Albania’s youth take on community development

By Vincenzo M. Tanza
April 27, 2023

Virtual Service gave me the opportunity to return to the Peace Corps community – what I consider my family.

By donating my time to support an Albanian partner, I had the privilege of working with Peace Corps Albania’s incredible Community Development team and with an amazing counterpart named Mira to support a local NGO’s youth center, Liberi di Viaggiare (Free to Travel).

For 16 weeks, Mira and I collaborated on tasks for the youth center and worked to increase its digital presence. Mira organized two virtual seminars, during which we spoke with high school and university students about the impact of pollution, what they can do to within their community to help the environment, and the importance of volunteering.

A man wearing a beige Peace Corps shirt smiles
Vincenzo proudly wears a Peace Corps shirt.

In our first seminar, Mira and I engaged in conversations with the students, asking what they see as the most harmful pollutants in their country, how it became common practice to litter, and their thoughts on the impact a single person can have in their community. The students were slow to participate, but I explained this was a chance to share ideas freely.

Each participant began by providing examples and testimonials of pollution in their communities and barriers they experience to making effective environmental changes. Since I served as an in-person Volunteer in Albania from 2016 to 2018, many students asked about the pollution I saw in their country and how it compared to my current residence in Los Angeles. All were surprised to hear that the pollution in my home city is equally bad, with factories and manufacturing plants billowing gases and smoke into the air, causing a thick layer of smog.

The second seminar Mira organized focused on university and career preparation through volunteerism. The students were new and shy and less engaging. Mira and I spoke about the benefits of volunteerism and the advantages of identifying related careers through different forums. I spoke largely about community and public service, as my career has been in special education and my volunteer experience (apart from my Peace Corps service) has been working with adults with special needs.

I shared my history as a troubled youth and being issued several months of community service as a disciplinary action. At the time, I chose community service that helped people with special needs in various capacities. I explained how that experience was life changing and led to my current career trajectory as a teacher for students with moderate to severe special needs.

I encouraged each participant to research volunteer opportunities within their communities related to their interests or dream career. At the end of the seminar, the students began asking for ideas and suggestions of what to research. In response, I asked them about their interests. For those interested in medicine, I suggested checking out a local hospital or clinic. When someone else mentioned animals, I suggested a veterinarian or even local farmers. I mentioned that NGOs and local municipalities are always in need of extra help for the students keen on political careers.

I personally never felt a sense of belonging to any group or community, until I joined the Peace Corps.

Vincenzo Tanza

One of the most memorable interactions during this virtual engagement was in the pollution seminar.

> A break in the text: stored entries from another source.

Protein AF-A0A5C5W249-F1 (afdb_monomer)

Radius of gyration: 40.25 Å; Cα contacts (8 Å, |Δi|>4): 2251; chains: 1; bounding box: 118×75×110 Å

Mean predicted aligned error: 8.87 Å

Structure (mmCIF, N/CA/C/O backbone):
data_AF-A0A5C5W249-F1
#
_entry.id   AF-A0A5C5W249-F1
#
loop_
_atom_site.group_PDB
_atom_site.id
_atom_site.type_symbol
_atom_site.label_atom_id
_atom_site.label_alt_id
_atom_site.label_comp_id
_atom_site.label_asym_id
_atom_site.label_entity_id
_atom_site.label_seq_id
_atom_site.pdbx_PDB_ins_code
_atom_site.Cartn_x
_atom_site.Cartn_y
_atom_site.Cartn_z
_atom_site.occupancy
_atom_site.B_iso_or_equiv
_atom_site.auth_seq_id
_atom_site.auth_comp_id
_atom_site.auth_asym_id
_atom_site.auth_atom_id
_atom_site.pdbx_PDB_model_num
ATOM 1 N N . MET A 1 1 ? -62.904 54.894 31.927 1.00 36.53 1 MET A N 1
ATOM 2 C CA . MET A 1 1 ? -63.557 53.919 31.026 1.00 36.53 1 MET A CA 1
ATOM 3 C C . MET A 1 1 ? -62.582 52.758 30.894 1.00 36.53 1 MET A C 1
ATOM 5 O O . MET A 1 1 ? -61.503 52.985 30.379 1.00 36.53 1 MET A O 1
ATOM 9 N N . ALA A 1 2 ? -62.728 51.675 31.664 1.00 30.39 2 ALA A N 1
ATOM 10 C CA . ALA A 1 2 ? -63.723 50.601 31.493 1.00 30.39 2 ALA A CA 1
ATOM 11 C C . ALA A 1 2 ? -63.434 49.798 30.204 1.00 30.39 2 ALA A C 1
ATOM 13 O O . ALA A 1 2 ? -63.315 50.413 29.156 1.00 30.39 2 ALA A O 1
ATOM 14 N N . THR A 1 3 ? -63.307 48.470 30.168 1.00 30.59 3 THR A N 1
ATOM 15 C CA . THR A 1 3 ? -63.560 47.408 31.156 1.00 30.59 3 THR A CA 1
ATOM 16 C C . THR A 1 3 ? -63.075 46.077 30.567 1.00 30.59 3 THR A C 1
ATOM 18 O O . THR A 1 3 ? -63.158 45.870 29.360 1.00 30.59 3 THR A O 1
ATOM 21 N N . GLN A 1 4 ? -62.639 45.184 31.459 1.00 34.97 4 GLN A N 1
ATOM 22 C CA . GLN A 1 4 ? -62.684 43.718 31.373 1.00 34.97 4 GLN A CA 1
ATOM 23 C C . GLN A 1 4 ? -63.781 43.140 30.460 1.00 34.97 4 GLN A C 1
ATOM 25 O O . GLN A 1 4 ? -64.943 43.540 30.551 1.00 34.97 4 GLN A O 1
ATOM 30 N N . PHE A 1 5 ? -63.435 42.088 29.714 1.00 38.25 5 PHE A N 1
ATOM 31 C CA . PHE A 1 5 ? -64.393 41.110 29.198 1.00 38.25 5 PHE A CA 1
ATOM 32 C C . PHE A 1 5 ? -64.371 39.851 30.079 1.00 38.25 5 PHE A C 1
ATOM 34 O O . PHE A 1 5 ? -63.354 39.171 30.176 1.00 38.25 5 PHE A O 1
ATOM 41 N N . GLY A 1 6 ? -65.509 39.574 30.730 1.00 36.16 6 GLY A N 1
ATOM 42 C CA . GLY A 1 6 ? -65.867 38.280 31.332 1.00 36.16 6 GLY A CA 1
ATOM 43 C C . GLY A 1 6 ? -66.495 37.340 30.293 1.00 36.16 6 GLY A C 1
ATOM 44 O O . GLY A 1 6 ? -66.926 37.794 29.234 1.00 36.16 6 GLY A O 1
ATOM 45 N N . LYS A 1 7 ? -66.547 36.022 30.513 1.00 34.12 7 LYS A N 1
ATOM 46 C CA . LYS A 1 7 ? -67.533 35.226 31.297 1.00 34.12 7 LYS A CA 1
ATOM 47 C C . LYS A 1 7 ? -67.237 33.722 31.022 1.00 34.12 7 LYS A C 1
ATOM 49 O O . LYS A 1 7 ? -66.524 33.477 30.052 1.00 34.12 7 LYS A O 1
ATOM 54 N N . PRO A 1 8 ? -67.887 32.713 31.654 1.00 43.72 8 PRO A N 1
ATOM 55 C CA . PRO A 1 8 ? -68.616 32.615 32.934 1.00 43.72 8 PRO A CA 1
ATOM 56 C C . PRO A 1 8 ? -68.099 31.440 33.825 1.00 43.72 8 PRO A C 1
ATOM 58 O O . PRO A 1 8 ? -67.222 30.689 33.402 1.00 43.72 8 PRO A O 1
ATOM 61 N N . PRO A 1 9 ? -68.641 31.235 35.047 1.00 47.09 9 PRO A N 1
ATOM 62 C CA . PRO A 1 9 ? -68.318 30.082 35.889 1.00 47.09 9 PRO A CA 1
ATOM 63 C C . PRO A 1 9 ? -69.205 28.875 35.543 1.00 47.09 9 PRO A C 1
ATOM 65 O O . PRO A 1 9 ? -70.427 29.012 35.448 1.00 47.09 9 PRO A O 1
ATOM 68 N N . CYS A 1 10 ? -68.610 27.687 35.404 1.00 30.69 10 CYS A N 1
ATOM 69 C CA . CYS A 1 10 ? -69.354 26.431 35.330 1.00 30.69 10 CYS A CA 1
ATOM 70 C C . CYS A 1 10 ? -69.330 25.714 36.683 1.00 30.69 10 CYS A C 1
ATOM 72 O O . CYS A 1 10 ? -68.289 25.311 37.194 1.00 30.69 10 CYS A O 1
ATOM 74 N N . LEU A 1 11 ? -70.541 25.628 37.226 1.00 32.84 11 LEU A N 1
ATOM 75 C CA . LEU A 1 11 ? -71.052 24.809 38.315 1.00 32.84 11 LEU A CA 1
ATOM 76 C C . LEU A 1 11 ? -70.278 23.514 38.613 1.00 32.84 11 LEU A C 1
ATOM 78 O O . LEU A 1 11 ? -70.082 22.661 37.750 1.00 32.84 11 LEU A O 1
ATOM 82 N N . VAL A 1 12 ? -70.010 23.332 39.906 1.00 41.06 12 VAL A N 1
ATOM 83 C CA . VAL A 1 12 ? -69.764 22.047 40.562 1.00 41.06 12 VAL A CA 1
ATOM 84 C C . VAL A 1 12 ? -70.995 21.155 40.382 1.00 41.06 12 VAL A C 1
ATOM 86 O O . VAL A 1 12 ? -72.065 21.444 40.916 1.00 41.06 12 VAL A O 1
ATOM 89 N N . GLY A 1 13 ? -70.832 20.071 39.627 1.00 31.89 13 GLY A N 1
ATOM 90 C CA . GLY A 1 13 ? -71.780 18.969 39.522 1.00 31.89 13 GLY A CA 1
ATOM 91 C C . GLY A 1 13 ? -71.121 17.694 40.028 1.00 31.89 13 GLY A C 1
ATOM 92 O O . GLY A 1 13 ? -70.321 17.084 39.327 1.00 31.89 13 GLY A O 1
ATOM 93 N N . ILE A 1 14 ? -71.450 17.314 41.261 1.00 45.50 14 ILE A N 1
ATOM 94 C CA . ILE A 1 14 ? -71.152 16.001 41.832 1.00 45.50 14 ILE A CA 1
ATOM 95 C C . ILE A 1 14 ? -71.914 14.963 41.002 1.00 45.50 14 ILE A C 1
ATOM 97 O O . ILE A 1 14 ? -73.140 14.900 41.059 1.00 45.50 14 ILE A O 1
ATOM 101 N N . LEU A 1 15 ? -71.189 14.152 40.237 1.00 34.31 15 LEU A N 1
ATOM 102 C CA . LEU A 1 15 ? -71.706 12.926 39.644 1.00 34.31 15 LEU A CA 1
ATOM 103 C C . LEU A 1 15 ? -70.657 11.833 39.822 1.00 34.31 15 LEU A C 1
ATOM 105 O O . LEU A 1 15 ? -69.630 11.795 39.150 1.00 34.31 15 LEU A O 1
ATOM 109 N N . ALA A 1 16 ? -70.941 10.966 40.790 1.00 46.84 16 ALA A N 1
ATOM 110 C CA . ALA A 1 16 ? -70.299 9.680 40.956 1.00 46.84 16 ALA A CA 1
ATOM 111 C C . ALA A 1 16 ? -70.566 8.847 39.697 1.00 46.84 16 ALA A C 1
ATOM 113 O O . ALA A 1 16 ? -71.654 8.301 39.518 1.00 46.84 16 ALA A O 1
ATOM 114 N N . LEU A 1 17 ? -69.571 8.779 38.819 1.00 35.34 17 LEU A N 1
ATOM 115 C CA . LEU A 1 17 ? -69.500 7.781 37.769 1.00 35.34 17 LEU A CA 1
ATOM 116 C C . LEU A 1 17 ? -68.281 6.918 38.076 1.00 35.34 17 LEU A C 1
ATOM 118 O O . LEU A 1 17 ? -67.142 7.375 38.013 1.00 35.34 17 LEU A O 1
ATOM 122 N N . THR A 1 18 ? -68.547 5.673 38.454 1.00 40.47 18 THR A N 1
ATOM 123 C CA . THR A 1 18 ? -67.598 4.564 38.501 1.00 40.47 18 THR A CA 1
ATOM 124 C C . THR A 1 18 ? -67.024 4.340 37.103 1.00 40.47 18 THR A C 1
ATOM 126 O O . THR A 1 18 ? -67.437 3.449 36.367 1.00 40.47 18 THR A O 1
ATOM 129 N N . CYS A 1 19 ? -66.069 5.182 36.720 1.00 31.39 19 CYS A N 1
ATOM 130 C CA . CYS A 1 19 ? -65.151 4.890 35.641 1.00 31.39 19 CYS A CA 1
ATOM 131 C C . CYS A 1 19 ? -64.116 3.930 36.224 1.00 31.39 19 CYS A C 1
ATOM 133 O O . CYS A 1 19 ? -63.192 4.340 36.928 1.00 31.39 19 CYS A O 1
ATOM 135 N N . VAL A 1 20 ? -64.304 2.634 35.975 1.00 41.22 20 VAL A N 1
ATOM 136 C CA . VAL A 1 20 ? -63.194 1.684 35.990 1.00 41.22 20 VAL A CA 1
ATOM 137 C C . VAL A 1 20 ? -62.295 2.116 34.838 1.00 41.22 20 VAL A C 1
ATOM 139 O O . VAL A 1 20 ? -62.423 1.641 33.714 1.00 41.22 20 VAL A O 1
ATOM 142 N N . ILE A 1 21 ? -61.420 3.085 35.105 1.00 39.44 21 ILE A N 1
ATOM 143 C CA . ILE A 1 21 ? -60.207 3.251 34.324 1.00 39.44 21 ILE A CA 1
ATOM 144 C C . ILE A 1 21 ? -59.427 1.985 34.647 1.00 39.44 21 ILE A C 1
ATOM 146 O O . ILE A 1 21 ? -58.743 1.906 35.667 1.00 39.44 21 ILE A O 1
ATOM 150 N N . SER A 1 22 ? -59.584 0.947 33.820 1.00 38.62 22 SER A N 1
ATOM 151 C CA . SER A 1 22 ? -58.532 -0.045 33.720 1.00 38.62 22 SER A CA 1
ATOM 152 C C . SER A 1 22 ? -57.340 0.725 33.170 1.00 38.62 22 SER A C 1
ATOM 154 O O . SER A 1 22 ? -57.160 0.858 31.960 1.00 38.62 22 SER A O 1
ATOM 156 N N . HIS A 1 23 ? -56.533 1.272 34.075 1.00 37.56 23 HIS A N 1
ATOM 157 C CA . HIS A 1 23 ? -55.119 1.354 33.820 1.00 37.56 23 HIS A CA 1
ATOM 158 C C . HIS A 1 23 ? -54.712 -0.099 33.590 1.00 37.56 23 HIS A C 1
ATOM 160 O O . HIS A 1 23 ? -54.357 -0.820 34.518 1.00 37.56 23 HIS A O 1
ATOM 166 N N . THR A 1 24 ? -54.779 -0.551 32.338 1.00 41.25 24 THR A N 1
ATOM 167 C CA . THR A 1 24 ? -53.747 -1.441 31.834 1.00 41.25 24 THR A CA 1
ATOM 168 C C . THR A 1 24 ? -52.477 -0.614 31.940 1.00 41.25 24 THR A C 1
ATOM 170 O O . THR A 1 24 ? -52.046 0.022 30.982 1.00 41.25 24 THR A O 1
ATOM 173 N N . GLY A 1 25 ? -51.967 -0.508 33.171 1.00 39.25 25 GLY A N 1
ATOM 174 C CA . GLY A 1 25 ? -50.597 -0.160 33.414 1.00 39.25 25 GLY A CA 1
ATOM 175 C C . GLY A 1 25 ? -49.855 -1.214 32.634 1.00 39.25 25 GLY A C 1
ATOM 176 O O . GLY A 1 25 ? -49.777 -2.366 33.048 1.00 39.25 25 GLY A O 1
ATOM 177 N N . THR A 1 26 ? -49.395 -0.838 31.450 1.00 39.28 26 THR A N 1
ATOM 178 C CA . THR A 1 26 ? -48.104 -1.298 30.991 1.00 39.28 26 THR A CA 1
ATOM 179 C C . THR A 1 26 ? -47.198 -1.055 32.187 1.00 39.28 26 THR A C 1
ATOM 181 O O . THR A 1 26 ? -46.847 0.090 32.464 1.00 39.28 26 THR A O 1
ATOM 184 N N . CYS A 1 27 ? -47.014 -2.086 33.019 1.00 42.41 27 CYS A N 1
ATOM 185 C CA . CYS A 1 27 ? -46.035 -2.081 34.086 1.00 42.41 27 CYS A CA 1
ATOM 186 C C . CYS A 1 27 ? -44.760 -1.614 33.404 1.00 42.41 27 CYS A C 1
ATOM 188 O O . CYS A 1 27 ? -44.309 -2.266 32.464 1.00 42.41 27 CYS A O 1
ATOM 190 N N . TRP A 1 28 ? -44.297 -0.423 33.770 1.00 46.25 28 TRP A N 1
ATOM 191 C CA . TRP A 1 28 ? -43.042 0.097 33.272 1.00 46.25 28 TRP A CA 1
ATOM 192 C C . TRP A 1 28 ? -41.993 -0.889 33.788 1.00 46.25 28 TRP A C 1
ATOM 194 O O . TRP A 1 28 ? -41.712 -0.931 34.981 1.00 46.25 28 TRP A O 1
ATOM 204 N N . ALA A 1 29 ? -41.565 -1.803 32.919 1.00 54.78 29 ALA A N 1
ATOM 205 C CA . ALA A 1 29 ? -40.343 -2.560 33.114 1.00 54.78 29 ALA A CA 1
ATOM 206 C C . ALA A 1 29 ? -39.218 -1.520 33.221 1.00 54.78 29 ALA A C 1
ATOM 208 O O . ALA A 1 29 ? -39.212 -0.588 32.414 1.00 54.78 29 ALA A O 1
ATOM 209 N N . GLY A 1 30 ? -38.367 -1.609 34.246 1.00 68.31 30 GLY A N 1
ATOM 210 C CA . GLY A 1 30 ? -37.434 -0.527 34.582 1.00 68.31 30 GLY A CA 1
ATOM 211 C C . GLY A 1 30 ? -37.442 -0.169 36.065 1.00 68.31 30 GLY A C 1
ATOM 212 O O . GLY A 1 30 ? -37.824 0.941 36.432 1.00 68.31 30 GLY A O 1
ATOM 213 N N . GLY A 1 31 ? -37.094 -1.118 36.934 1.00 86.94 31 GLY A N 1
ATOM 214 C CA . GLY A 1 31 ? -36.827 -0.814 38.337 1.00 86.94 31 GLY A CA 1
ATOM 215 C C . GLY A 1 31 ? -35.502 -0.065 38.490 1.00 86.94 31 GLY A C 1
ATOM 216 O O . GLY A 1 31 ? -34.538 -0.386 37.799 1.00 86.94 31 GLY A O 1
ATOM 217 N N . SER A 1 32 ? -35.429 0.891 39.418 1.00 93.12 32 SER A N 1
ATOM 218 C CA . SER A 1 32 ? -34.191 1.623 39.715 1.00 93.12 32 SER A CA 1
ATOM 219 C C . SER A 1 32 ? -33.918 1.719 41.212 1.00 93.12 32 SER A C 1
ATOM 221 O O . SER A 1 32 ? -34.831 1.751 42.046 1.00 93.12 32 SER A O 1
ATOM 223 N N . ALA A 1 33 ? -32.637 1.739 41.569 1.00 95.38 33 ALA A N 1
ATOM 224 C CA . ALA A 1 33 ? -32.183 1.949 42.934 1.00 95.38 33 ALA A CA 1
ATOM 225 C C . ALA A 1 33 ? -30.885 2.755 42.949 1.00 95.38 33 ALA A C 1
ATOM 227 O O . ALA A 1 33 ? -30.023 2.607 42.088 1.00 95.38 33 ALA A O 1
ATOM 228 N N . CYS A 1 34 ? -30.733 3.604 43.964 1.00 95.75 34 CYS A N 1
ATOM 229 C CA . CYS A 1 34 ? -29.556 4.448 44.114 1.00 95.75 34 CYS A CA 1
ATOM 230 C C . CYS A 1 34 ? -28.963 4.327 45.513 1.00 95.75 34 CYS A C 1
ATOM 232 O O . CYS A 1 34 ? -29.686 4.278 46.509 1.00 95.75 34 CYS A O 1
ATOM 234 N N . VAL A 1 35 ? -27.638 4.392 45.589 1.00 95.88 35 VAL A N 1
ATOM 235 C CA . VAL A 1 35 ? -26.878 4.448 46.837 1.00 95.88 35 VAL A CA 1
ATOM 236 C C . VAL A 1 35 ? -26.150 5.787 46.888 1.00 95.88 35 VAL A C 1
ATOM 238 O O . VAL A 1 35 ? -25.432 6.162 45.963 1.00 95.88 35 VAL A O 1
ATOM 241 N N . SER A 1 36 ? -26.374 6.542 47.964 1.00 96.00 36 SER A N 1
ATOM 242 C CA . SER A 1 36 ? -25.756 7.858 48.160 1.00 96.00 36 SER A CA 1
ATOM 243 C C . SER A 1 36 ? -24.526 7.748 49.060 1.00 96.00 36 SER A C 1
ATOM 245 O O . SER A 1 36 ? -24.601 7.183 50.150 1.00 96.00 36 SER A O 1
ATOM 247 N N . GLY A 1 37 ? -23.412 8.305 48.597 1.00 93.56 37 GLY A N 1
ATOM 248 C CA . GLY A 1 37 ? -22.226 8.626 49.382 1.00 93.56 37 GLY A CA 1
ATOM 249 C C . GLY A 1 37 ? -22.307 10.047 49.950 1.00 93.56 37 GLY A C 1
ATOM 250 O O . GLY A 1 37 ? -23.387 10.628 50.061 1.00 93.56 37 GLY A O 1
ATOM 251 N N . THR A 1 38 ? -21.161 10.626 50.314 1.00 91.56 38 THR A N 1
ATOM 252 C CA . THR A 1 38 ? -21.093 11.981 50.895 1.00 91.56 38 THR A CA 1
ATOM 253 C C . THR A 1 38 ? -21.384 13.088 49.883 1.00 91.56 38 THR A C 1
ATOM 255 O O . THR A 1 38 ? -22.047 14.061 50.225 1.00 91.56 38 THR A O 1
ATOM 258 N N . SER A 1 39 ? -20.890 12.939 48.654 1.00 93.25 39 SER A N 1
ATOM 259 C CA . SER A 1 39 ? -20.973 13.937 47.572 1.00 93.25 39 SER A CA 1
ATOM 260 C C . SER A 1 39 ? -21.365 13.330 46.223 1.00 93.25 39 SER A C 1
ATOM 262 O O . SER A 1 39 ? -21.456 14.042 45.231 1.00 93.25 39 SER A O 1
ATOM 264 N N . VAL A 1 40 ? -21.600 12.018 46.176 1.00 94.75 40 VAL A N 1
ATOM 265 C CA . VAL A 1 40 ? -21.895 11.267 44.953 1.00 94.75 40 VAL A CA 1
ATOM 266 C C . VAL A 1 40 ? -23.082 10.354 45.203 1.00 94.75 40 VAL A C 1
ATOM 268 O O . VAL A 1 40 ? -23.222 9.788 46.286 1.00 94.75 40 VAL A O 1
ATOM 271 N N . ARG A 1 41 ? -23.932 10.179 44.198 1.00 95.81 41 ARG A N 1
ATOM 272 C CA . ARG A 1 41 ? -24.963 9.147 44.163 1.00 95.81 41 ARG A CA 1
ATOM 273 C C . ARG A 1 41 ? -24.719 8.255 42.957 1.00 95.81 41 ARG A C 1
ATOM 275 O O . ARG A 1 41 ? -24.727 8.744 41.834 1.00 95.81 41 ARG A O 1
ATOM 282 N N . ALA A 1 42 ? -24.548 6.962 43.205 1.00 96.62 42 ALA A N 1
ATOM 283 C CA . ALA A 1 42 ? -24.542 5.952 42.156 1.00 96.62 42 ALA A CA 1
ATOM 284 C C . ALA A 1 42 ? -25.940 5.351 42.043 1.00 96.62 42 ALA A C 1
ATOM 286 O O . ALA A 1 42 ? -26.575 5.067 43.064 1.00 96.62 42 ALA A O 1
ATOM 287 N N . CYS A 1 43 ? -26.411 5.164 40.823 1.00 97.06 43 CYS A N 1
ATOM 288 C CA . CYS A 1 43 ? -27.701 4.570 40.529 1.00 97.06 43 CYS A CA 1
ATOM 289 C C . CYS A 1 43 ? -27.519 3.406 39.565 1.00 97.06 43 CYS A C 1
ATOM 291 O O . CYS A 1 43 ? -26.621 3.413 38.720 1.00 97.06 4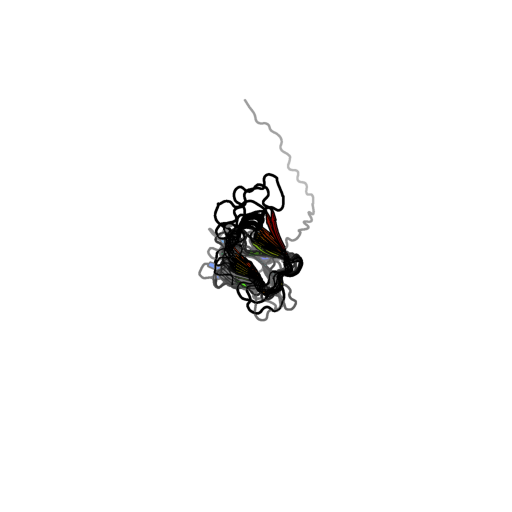3 CYS A O 1
ATOM 293 N N . VAL A 1 44 ? -28.379 2.412 39.733 1.00 95.88 44 VAL A N 1
ATOM 294 C CA . VAL A 1 44 ? -28.520 1.295 38.815 1.00 95.88 44 VAL A CA 1
ATOM 295 C C . VAL A 1 44 ? -29.988 1.162 38.433 1.00 95.88 44 VAL A C 1
ATOM 297 O O . VAL A 1 44 ? -30.878 1.285 39.282 1.00 95.88 44 VAL A O 1
ATOM 300 N N . GLU A 1 45 ? -30.235 0.908 37.161 1.00 94.56 45 GLU A N 1
ATOM 301 C CA . GLU A 1 45 ? -31.542 0.557 36.616 1.00 94.56 45 GLU A CA 1
ATOM 302 C C . GLU A 1 45 ? -31.426 -0.807 35.942 1.00 94.56 45 GLU A C 1
ATOM 304 O O . GLU A 1 45 ? -30.338 -1.198 35.532 1.00 94.56 45 GLU A O 1
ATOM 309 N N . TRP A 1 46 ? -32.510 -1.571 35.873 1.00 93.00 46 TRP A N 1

A student asked how they would know if they made a difference in their community, particularly in reducing the trash on the streets and increasing recycling efforts. I was transparent that societal behavior changes take time. I encouraged the student to remain optimistic and passed on an encouraging message a Peace Corps staff member once shared with me, “If you speak to 100 people about recycling and throwing trash in a designated can or bin, and only one of that 100 decides to change their behavior, you were successful.”

Virtual Service is an incredible opportunity, especially for those who wish to continue their Peace Corps journey from home. The ease of logging on to a virtual meeting has allowed for faster, stronger, easier, and more efficient collaborations. Speaking with the Albanian youth regarding issues they encounter daily and building skills for prospective careers has reignited my desire to serve with the Peace Corps. In fact, once I complete my special education teaching program, I hope to serve again as in-person Volunteer supporting special education in North Macedonia. Virtual Service gave me a chance to learn more about a culture and find new ways to collaborate with NGOs and international partners.

Community service is not an obligation, but those who enter the field to complete projects virtually or in person, are, in my opinion, those who find the greatest pride in helping others. Community is not just a neighborhood, a city, a town, or even a country. Community is where one feels the most comfortable with people. Community is shared interests. I personally never felt a sense of belonging to any group or community, until I joined the Peace Corps.